I have woken up with anxiety. This happens when I have plans for the day or the upcoming days. (I mean, it happens when I don’t too but not usual on waking.)
Today is therapy day. I have had quite a lot of different kinds of therapy since childhood and have mostly found that I feel enormous responsibility to lead the session. To be insightful. To offer up my own suggestions on what I think is wrong with me or how I think I could be helped. I have to be good at therapy. The thought of going into a session and saying, ‘I feel nothing today. I want you to do all the work.’ Well, that makes me want to vomit.
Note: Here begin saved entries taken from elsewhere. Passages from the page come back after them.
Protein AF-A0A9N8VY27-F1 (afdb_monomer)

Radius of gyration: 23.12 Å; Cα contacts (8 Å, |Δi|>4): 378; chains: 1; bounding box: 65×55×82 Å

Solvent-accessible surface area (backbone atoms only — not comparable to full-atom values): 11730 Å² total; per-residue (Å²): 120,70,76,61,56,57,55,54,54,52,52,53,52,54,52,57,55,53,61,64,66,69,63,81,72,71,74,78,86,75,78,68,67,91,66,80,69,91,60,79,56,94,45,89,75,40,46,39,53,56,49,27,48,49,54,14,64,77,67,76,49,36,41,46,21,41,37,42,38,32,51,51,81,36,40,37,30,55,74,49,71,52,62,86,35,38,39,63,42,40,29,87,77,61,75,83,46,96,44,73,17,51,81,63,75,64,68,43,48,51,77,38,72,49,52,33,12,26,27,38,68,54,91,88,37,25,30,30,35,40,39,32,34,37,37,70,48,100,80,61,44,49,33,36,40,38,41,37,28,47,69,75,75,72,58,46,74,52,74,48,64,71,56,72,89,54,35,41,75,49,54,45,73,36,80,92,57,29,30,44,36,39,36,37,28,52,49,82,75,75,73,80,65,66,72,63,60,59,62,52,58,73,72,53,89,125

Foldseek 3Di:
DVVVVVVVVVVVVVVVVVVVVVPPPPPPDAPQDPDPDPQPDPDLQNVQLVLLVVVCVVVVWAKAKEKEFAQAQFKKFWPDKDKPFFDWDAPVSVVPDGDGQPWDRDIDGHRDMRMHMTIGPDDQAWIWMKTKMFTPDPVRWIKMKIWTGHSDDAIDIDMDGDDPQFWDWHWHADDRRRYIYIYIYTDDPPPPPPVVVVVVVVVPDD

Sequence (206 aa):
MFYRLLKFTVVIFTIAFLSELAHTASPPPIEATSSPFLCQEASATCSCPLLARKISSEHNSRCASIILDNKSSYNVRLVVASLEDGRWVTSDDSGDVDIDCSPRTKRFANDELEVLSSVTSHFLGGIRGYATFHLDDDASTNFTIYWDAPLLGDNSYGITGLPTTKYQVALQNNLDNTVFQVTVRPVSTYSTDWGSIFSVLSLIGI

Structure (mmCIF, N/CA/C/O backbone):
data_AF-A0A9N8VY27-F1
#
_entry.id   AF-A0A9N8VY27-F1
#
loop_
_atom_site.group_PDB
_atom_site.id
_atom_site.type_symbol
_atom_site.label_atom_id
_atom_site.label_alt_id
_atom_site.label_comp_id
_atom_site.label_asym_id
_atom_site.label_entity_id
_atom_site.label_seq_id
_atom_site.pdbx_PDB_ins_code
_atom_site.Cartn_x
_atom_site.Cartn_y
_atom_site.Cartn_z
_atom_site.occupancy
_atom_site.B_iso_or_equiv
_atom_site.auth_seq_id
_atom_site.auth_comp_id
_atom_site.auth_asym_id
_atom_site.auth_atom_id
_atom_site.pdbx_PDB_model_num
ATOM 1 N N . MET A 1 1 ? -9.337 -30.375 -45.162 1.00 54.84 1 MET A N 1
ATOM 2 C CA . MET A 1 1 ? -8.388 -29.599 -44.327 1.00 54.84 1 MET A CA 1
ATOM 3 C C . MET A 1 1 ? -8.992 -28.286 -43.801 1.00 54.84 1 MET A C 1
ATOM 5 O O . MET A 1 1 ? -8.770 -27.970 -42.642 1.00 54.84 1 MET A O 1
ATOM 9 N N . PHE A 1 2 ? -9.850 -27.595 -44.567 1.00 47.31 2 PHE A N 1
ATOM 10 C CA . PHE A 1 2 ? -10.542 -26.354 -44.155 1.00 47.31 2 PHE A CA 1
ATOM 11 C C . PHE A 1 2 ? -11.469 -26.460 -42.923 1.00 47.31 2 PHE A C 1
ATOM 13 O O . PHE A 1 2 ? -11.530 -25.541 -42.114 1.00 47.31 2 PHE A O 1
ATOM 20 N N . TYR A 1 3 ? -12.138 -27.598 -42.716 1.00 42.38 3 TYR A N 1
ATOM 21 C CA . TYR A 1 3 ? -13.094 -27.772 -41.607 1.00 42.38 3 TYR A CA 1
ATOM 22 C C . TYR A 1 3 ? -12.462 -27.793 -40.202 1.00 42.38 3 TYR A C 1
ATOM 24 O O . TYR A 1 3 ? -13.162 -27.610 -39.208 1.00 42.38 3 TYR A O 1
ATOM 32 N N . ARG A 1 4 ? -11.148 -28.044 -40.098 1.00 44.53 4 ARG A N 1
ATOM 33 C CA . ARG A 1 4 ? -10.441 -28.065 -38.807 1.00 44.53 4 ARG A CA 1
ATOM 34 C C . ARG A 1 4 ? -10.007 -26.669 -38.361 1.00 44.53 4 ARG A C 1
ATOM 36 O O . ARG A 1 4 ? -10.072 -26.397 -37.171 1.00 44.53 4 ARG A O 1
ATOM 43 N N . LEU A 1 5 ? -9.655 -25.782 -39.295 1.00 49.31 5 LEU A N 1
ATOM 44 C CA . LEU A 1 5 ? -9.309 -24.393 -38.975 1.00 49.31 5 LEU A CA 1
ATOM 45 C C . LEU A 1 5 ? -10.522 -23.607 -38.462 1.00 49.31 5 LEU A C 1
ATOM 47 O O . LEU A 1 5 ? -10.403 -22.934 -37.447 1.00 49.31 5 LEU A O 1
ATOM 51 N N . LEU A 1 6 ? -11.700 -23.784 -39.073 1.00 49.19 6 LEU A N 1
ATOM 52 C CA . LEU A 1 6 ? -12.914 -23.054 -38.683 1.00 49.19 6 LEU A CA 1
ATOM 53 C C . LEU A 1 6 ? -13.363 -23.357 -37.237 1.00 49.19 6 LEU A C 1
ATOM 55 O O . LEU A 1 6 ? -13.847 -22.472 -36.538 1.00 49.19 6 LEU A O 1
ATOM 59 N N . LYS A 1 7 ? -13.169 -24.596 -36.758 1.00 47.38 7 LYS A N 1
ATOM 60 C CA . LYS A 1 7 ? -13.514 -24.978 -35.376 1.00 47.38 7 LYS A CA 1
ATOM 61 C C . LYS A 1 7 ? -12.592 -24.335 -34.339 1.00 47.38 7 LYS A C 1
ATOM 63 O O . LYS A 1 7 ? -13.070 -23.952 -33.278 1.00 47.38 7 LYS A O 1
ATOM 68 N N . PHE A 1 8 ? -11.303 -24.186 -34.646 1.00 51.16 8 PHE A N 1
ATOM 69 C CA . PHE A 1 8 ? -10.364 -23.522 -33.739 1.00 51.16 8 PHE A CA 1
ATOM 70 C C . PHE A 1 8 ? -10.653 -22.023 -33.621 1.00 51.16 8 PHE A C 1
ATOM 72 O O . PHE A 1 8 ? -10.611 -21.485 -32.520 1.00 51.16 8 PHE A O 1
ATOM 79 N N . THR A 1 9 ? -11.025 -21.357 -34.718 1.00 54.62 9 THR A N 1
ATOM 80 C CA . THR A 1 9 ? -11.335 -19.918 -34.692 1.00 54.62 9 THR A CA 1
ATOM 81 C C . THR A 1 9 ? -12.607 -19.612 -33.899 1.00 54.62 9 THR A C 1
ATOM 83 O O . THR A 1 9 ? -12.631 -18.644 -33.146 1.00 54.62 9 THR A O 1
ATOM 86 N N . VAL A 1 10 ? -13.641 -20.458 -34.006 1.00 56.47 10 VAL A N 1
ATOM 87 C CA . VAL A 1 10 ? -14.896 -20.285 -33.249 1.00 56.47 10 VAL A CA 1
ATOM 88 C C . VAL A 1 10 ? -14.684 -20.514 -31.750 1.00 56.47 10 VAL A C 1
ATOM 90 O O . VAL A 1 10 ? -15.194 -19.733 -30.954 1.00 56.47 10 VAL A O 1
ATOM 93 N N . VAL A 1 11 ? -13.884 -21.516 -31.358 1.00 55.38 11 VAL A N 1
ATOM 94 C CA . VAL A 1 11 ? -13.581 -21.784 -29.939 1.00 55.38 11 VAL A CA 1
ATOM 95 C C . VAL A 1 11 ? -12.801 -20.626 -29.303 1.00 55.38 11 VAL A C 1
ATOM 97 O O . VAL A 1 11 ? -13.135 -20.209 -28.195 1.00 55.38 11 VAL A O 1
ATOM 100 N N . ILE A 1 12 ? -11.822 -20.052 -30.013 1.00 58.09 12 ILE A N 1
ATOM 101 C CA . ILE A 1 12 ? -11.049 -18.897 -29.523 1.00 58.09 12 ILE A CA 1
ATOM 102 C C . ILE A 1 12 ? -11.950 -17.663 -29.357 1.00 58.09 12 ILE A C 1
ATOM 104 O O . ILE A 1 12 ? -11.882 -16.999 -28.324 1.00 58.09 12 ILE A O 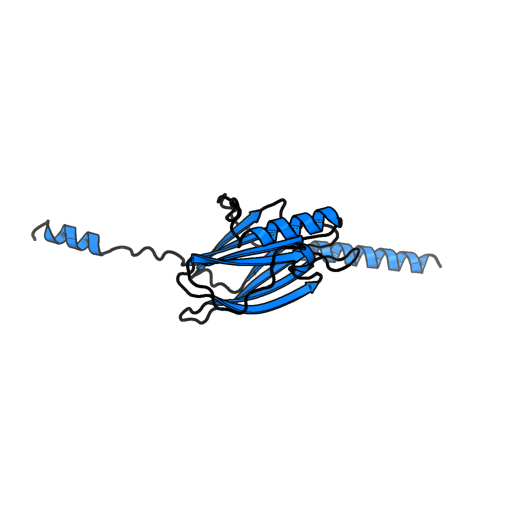1
ATOM 108 N N . PHE A 1 13 ? -12.849 -17.398 -30.311 1.00 51.25 13 PHE A N 1
ATOM 109 C CA . PHE A 1 13 ? -13.798 -16.285 -30.200 1.00 51.25 13 PHE A CA 1
ATOM 110 C C . PHE A 1 13 ? -14.789 -16.463 -29.042 1.00 51.25 13 PHE A C 1
ATOM 112 O O . PHE A 1 13 ? -15.081 -15.497 -28.344 1.00 51.25 13 PHE A O 1
ATOM 119 N N . THR A 1 14 ? -15.269 -17.683 -28.777 1.00 51.56 14 THR A N 1
ATOM 120 C CA . THR A 1 14 ? -16.169 -17.932 -27.638 1.00 51.56 14 THR A CA 1
ATOM 121 C C . THR A 1 14 ? -15.483 -17.804 -26.279 1.00 51.56 14 THR A C 1
ATOM 123 O O . THR A 1 14 ? -16.128 -17.370 -25.330 1.00 51.56 14 THR A O 1
ATOM 126 N N . ILE A 1 15 ? -14.188 -18.130 -26.171 1.00 54.22 15 ILE A N 1
ATOM 127 C CA . ILE A 1 15 ? -13.435 -17.943 -24.920 1.00 54.22 15 ILE A CA 1
ATOM 128 C C . ILE A 1 15 ? -13.197 -16.451 -24.668 1.00 54.22 15 ILE A C 1
ATOM 130 O O . ILE A 1 15 ? -13.440 -15.999 -23.555 1.00 54.22 15 ILE A O 1
ATOM 134 N N . ALA A 1 16 ? -12.828 -15.681 -25.701 1.00 53.41 16 ALA A N 1
ATOM 135 C CA . ALA A 1 16 ? -12.648 -14.232 -25.591 1.00 53.41 16 ALA A CA 1
ATOM 136 C C . ALA A 1 16 ? -13.942 -13.512 -25.157 1.00 53.41 16 ALA A C 1
ATOM 138 O O . ALA A 1 16 ? -13.914 -12.683 -24.249 1.00 53.41 16 ALA A O 1
ATOM 139 N N . PHE A 1 17 ? -15.089 -13.900 -25.726 1.00 48.56 17 PHE A N 1
ATOM 140 C CA . PHE A 1 17 ? -16.386 -13.298 -25.395 1.00 48.56 17 PHE A CA 1
ATOM 141 C C . PHE A 1 17 ? -16.886 -13.675 -23.986 1.00 48.56 17 PHE A C 1
ATOM 143 O O . PHE A 1 17 ? -17.552 -12.882 -23.325 1.00 48.56 17 PHE A O 1
ATOM 150 N N . LEU A 1 18 ? -16.546 -14.873 -23.488 1.00 44.47 18 LEU A N 1
ATOM 151 C CA . LEU A 1 18 ? -16.887 -15.299 -22.124 1.00 44.47 18 LEU A CA 1
ATOM 152 C C . LEU A 1 18 ? -16.002 -14.639 -21.054 1.00 44.47 18 LEU A C 1
ATOM 154 O O . LEU A 1 18 ? -16.495 -14.367 -19.961 1.00 44.47 18 LEU A O 1
ATOM 158 N N . SER A 1 19 ? -14.737 -14.320 -21.353 1.00 43.19 19 SER A N 1
ATOM 159 C CA . SER A 1 19 ? -13.894 -13.515 -20.451 1.00 43.19 19 SER A CA 1
ATOM 160 C C . SER A 1 19 ? -14.385 -12.071 -20.302 1.00 43.19 19 SER A C 1
ATOM 162 O O . SER A 1 19 ? -14.227 -11.479 -19.235 1.00 43.19 19 SER A O 1
ATOM 164 N N . GLU A 1 20 ? -15.037 -11.527 -21.328 1.00 44.81 20 GLU A N 1
ATOM 165 C CA . GLU A 1 20 ? -15.561 -10.155 -21.333 1.00 44.81 20 GLU A CA 1
ATOM 166 C C . GLU A 1 20 ? -16.872 -10.030 -20.531 1.00 44.81 20 GLU A C 1
ATOM 168 O O . GLU A 1 20 ? -17.117 -9.017 -19.881 1.00 44.81 20 GLU A O 1
ATOM 173 N N . LEU A 1 21 ? -17.671 -11.103 -20.463 1.00 42.84 21 LEU A N 1
ATOM 174 C CA . LEU A 1 21 ? -18.896 -11.169 -19.651 1.00 42.84 21 LEU A CA 1
ATOM 175 C C . LEU A 1 21 ? -18.650 -11.457 -18.159 1.00 42.84 21 LEU A C 1
ATOM 177 O O . LEU A 1 21 ? -19.529 -11.205 -17.340 1.00 42.84 21 LEU A O 1
ATOM 181 N N . ALA A 1 22 ? -17.471 -11.960 -17.779 1.00 44.81 22 ALA A N 1
ATOM 182 C CA . ALA A 1 22 ? -17.139 -12.237 -16.377 1.00 44.81 22 ALA A CA 1
ATOM 183 C C . ALA A 1 22 ? -16.659 -10.998 -15.588 1.00 44.81 22 ALA A C 1
ATOM 185 O O . ALA A 1 22 ? -16.536 -11.070 -14.367 1.00 44.81 22 ALA A O 1
ATOM 186 N N . HIS A 1 23 ? -16.417 -9.860 -16.252 1.00 45.12 23 HIS A N 1
ATOM 187 C CA . HIS A 1 23 ? -15.895 -8.638 -15.619 1.00 45.12 23 HIS A CA 1
ATOM 188 C C . HIS A 1 23 ? -16.975 -7.637 -15.170 1.00 45.12 23 HIS A C 1
ATOM 190 O O . HIS A 1 23 ? -16.653 -6.571 -14.651 1.00 45.12 23 HIS A O 1
ATOM 196 N N . THR A 1 24 ? -18.268 -7.961 -15.278 1.00 39.56 24 THR A N 1
ATOM 197 C CA . THR A 1 24 ? -19.356 -7.073 -14.819 1.00 39.56 24 THR A CA 1
ATOM 198 C C . THR A 1 24 ? -19.723 -7.268 -13.346 1.00 39.56 24 THR A C 1
ATOM 200 O O . THR A 1 24 ? -20.896 -7.253 -12.980 1.00 39.56 24 THR A O 1
ATOM 203 N N . ALA A 1 25 ? -18.724 -7.426 -12.485 1.00 40.16 25 ALA A N 1
ATOM 204 C CA . ALA A 1 25 ? -18.859 -7.142 -11.062 1.00 40.16 25 ALA A CA 1
ATOM 205 C C . ALA A 1 25 ? -17.912 -5.987 -10.738 1.00 40.16 25 ALA A C 1
ATOM 207 O O . ALA A 1 25 ? -16.914 -6.153 -10.043 1.00 40.16 25 ALA A O 1
ATOM 208 N N . 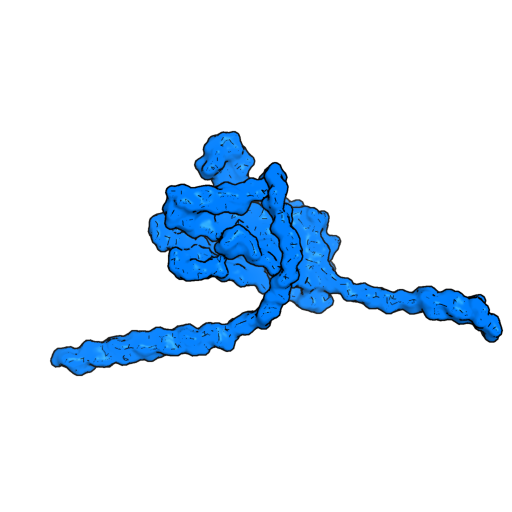SER A 1 26 ? -18.205 -4.813 -11.310 1.00 43.59 26 SER A N 1
ATOM 209 C CA . SER A 1 26 ? -17.558 -3.579 -10.877 1.00 43.59 26 SER A CA 1
ATOM 210 C C . SER A 1 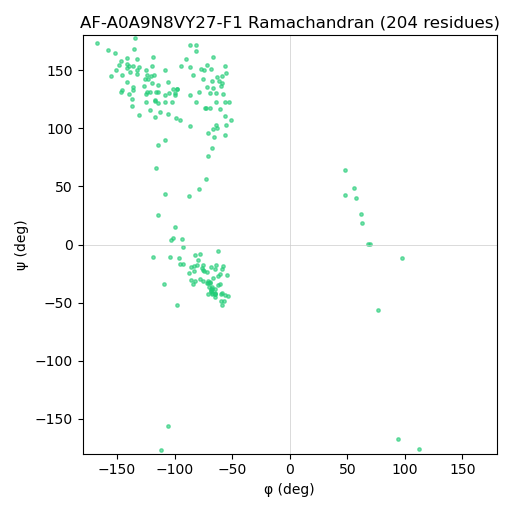26 ? -17.821 -3.428 -9.377 1.00 43.59 26 SER A C 1
ATOM 212 O O . SER A 1 26 ? -18.995 -3.396 -8.987 1.00 43.59 26 SER A O 1
ATOM 214 N N . PRO A 1 27 ? -16.785 -3.330 -8.527 1.00 49.81 27 PRO A N 1
ATOM 215 C CA . PRO A 1 27 ? -16.981 -2.885 -7.157 1.00 49.81 27 PRO A CA 1
ATOM 216 C C . PRO A 1 27 ? -17.672 -1.508 -7.164 1.00 49.81 27 PRO A C 1
ATOM 218 O O . PRO A 1 27 ? -17.583 -0.779 -8.163 1.00 49.81 27 PRO A O 1
ATOM 221 N N . PRO A 1 28 ? -18.420 -1.169 -6.097 1.00 37.41 28 PRO A N 1
ATOM 222 C CA . PRO A 1 28 ? -19.177 0.074 -6.039 1.00 37.41 28 PRO A CA 1
ATOM 223 C C . PRO A 1 28 ? -18.259 1.282 -6.280 1.00 37.41 28 PRO A C 1
ATOM 225 O O . PRO A 1 28 ? -17.085 1.237 -5.905 1.00 37.41 28 PRO A O 1
ATOM 228 N N . PRO A 1 29 ? -18.778 2.352 -6.908 1.00 36.16 29 PRO A N 1
ATOM 229 C CA . PRO A 1 29 ? -17.991 3.527 -7.237 1.00 36.16 29 PRO A CA 1
ATOM 230 C C . PRO A 1 29 ? -17.449 4.131 -5.944 1.00 36.16 29 PRO A C 1
ATOM 232 O O . PRO A 1 29 ? -18.200 4.533 -5.057 1.00 36.16 29 PRO A O 1
ATOM 235 N N . ILE A 1 30 ? -16.126 4.138 -5.831 1.00 54.56 30 ILE A N 1
ATOM 236 C CA . ILE A 1 30 ? -15.416 4.742 -4.714 1.00 54.56 30 ILE A CA 1
ATOM 237 C C . ILE A 1 30 ? -15.502 6.257 -4.907 1.00 54.56 30 ILE A C 1
ATOM 239 O O . ILE A 1 30 ? -15.006 6.784 -5.904 1.00 54.56 30 ILE A O 1
ATOM 243 N N . GLU A 1 31 ? -16.141 6.962 -3.974 1.00 38.44 31 GLU A N 1
ATOM 244 C CA . GLU A 1 31 ? -16.125 8.424 -3.942 1.00 38.44 31 GLU A CA 1
ATOM 245 C C . GLU A 1 31 ? -14.684 8.909 -3.730 1.00 38.44 31 GLU A C 1
ATOM 247 O O . GLU A 1 31 ? -14.147 8.899 -2.619 1.00 38.44 31 GLU A O 1
ATOM 252 N N . ALA A 1 32 ? -14.042 9.324 -4.822 1.00 40.38 32 ALA A N 1
ATOM 253 C CA . ALA A 1 32 ? -12.750 9.989 -4.801 1.00 40.38 32 ALA A CA 1
ATOM 254 C C . ALA A 1 32 ? -12.907 11.349 -4.108 1.00 40.38 32 ALA A C 1
ATOM 256 O O . ALA A 1 32 ? -13.254 12.357 -4.721 1.00 40.38 32 ALA A O 1
ATOM 257 N N . THR A 1 33 ? -12.680 11.378 -2.798 1.00 42.62 33 THR A N 1
ATOM 258 C CA . THR A 1 33 ? -12.598 12.632 -2.050 1.00 42.62 33 THR A CA 1
ATOM 259 C C . THR A 1 33 ? -11.269 13.294 -2.411 1.00 42.62 33 THR A C 1
ATOM 261 O O . THR A 1 33 ? -10.210 12.716 -2.168 1.00 42.62 33 THR A O 1
ATOM 264 N N . SER A 1 34 ? -11.304 14.487 -3.015 1.00 41.28 34 SER A N 1
ATOM 265 C CA . SER A 1 34 ? -10.111 15.233 -3.438 1.00 41.28 34 SER A CA 1
ATOM 266 C C . SER A 1 34 ? -9.337 15.784 -2.230 1.00 41.28 34 SER A C 1
ATOM 268 O O . SER A 1 34 ? -9.426 16.963 -1.888 1.00 41.28 34 SER A O 1
ATOM 270 N N . SER A 1 35 ? -8.608 14.918 -1.537 1.00 51.66 35 SER A N 1
ATOM 271 C CA . SER A 1 35 ? -7.626 15.310 -0.526 1.00 51.66 35 SER A CA 1
ATOM 272 C C . SER A 1 35 ? -6.291 15.642 -1.215 1.00 51.66 35 SER A C 1
ATOM 274 O O . SER A 1 35 ? -5.985 15.041 -2.247 1.00 51.66 35 SER A O 1
ATOM 276 N N . PRO A 1 36 ? -5.487 16.604 -0.733 1.00 61.84 36 PRO A N 1
ATOM 277 C CA . PRO A 1 36 ? -4.148 16.817 -1.275 1.00 61.84 36 PRO A CA 1
ATOM 278 C C . PRO A 1 36 ? -3.280 15.564 -1.080 1.00 61.84 36 PRO A C 1
ATOM 280 O O . PRO A 1 36 ? -3.354 14.897 -0.051 1.00 61.84 36 PRO A O 1
ATOM 283 N N . PHE A 1 37 ? -2.458 15.248 -2.086 1.00 65.88 37 PHE A N 1
ATOM 284 C CA . PHE A 1 37 ? -1.496 14.145 -2.042 1.00 65.88 37 PHE A CA 1
ATOM 285 C C . PHE A 1 37 ? -0.613 14.257 -0.790 1.00 65.88 37 PHE A C 1
ATOM 287 O O . PHE A 1 37 ? 0.070 15.267 -0.619 1.00 65.88 37 PHE A O 1
ATOM 294 N N . LEU A 1 38 ? -0.601 13.221 0.061 1.00 65.38 38 LEU A N 1
ATOM 295 C CA . LEU A 1 38 ? 0.125 13.228 1.346 1.00 65.38 38 LEU A CA 1
ATOM 296 C C . LEU A 1 38 ? 1.636 13.474 1.195 1.00 65.38 38 LEU A C 1
ATOM 298 O O . LEU A 1 38 ? 2.291 13.905 2.138 1.00 65.38 38 LEU A O 1
ATOM 302 N N . CYS A 1 39 ? 2.181 13.232 0.004 1.00 65.81 39 CYS A N 1
ATOM 303 C CA . CYS A 1 39 ? 3.603 13.324 -0.298 1.00 65.81 39 CYS A CA 1
ATOM 304 C C . CYS A 1 39 ? 3.971 14.529 -1.182 1.00 65.81 39 CYS A C 1
ATOM 306 O O . CYS A 1 39 ? 4.744 14.399 -2.130 1.00 65.81 39 CYS A O 1
ATOM 308 N N . GLN A 1 40 ? 3.413 15.710 -0.892 1.00 56.56 40 GLN A N 1
ATOM 309 C CA . GLN A 1 40 ? 3.793 16.959 -1.573 1.00 56.56 40 GLN A CA 1
ATOM 310 C C . GLN A 1 40 ? 5.149 17.532 -1.121 1.00 56.56 40 GLN A C 1
ATOM 312 O O . GLN A 1 40 ? 5.768 18.267 -1.887 1.00 56.56 40 GLN A O 1
ATOM 317 N N . GLU A 1 41 ? 5.635 17.181 0.075 1.00 51.69 41 GLU A N 1
ATOM 318 C CA . GLU A 1 41 ? 6.938 17.628 0.584 1.00 51.69 41 GLU A CA 1
ATOM 319 C C . GLU A 1 41 ? 7.973 16.496 0.608 1.00 51.69 41 GLU A C 1
ATOM 321 O O . GLU A 1 41 ? 7.641 15.323 0.794 1.00 51.69 41 GLU A O 1
ATOM 326 N N . ALA A 1 42 ? 9.249 16.861 0.439 1.00 50.66 42 ALA A N 1
ATOM 327 C CA . ALA A 1 42 ? 10.400 15.958 0.414 1.00 50.66 42 ALA A CA 1
ATOM 328 C C . ALA A 1 42 ? 10.751 15.408 1.812 1.00 50.66 42 ALA A C 1
ATOM 330 O O . ALA A 1 42 ? 11.866 15.576 2.306 1.00 50.66 42 ALA A O 1
ATOM 331 N N . SER A 1 43 ? 9.795 14.759 2.476 1.00 60.38 43 SER A N 1
ATOM 332 C CA . SER A 1 43 ? 10.074 13.961 3.666 1.00 60.38 43 SER A CA 1
ATOM 333 C C . SER A 1 43 ? 10.754 12.649 3.261 1.00 60.38 43 SER A C 1
ATOM 335 O O . SER A 1 43 ? 10.498 12.102 2.184 1.00 60.38 43 SER A O 1
ATOM 337 N N . ALA A 1 44 ? 11.604 12.104 4.136 1.00 61.03 44 ALA A N 1
ATOM 338 C CA . ALA A 1 44 ? 12.283 10.824 3.904 1.00 61.03 44 ALA A CA 1
ATOM 339 C C . ALA A 1 44 ? 11.306 9.655 3.658 1.00 61.03 44 ALA A C 1
ATOM 341 O O . ALA A 1 44 ? 11.694 8.630 3.114 1.00 61.03 44 ALA A O 1
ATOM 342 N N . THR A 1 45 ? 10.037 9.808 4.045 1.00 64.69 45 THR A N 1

Maybe I will say this to him?
Also with the kids coming tomorrow, my mind is racing about all the things I need to do. Food shopping. Sort their beds out. Clean. It really is no big deal but when I have a list of things that need doing it immediately becomes a source of anxiety. I think it comes from my days of caring full-time for Sonny, when that took up all my mental energy and anything else on top of that became an impossible task. It’s muscle memory. I know what I need to do. Meditate. Be mindful. DO the tasks.
Sidenote- anyone out there find vacuuming so intensely stressful that it brings on a panic attack? I have a terrible time with vacuuming. I get so angry that the machine doesn’t pick up every single piece of fluff and hair that I spent 5x as long, on my knees, using the smaller head, going over the same bit 10 times. I end up feeling so violent. However, I will then put off vacuuming for weeks, seemingly unphased by all the fluff and bits and hair.
It’s as if my brain tells me;
If you don’t do it, you can’t fail at it.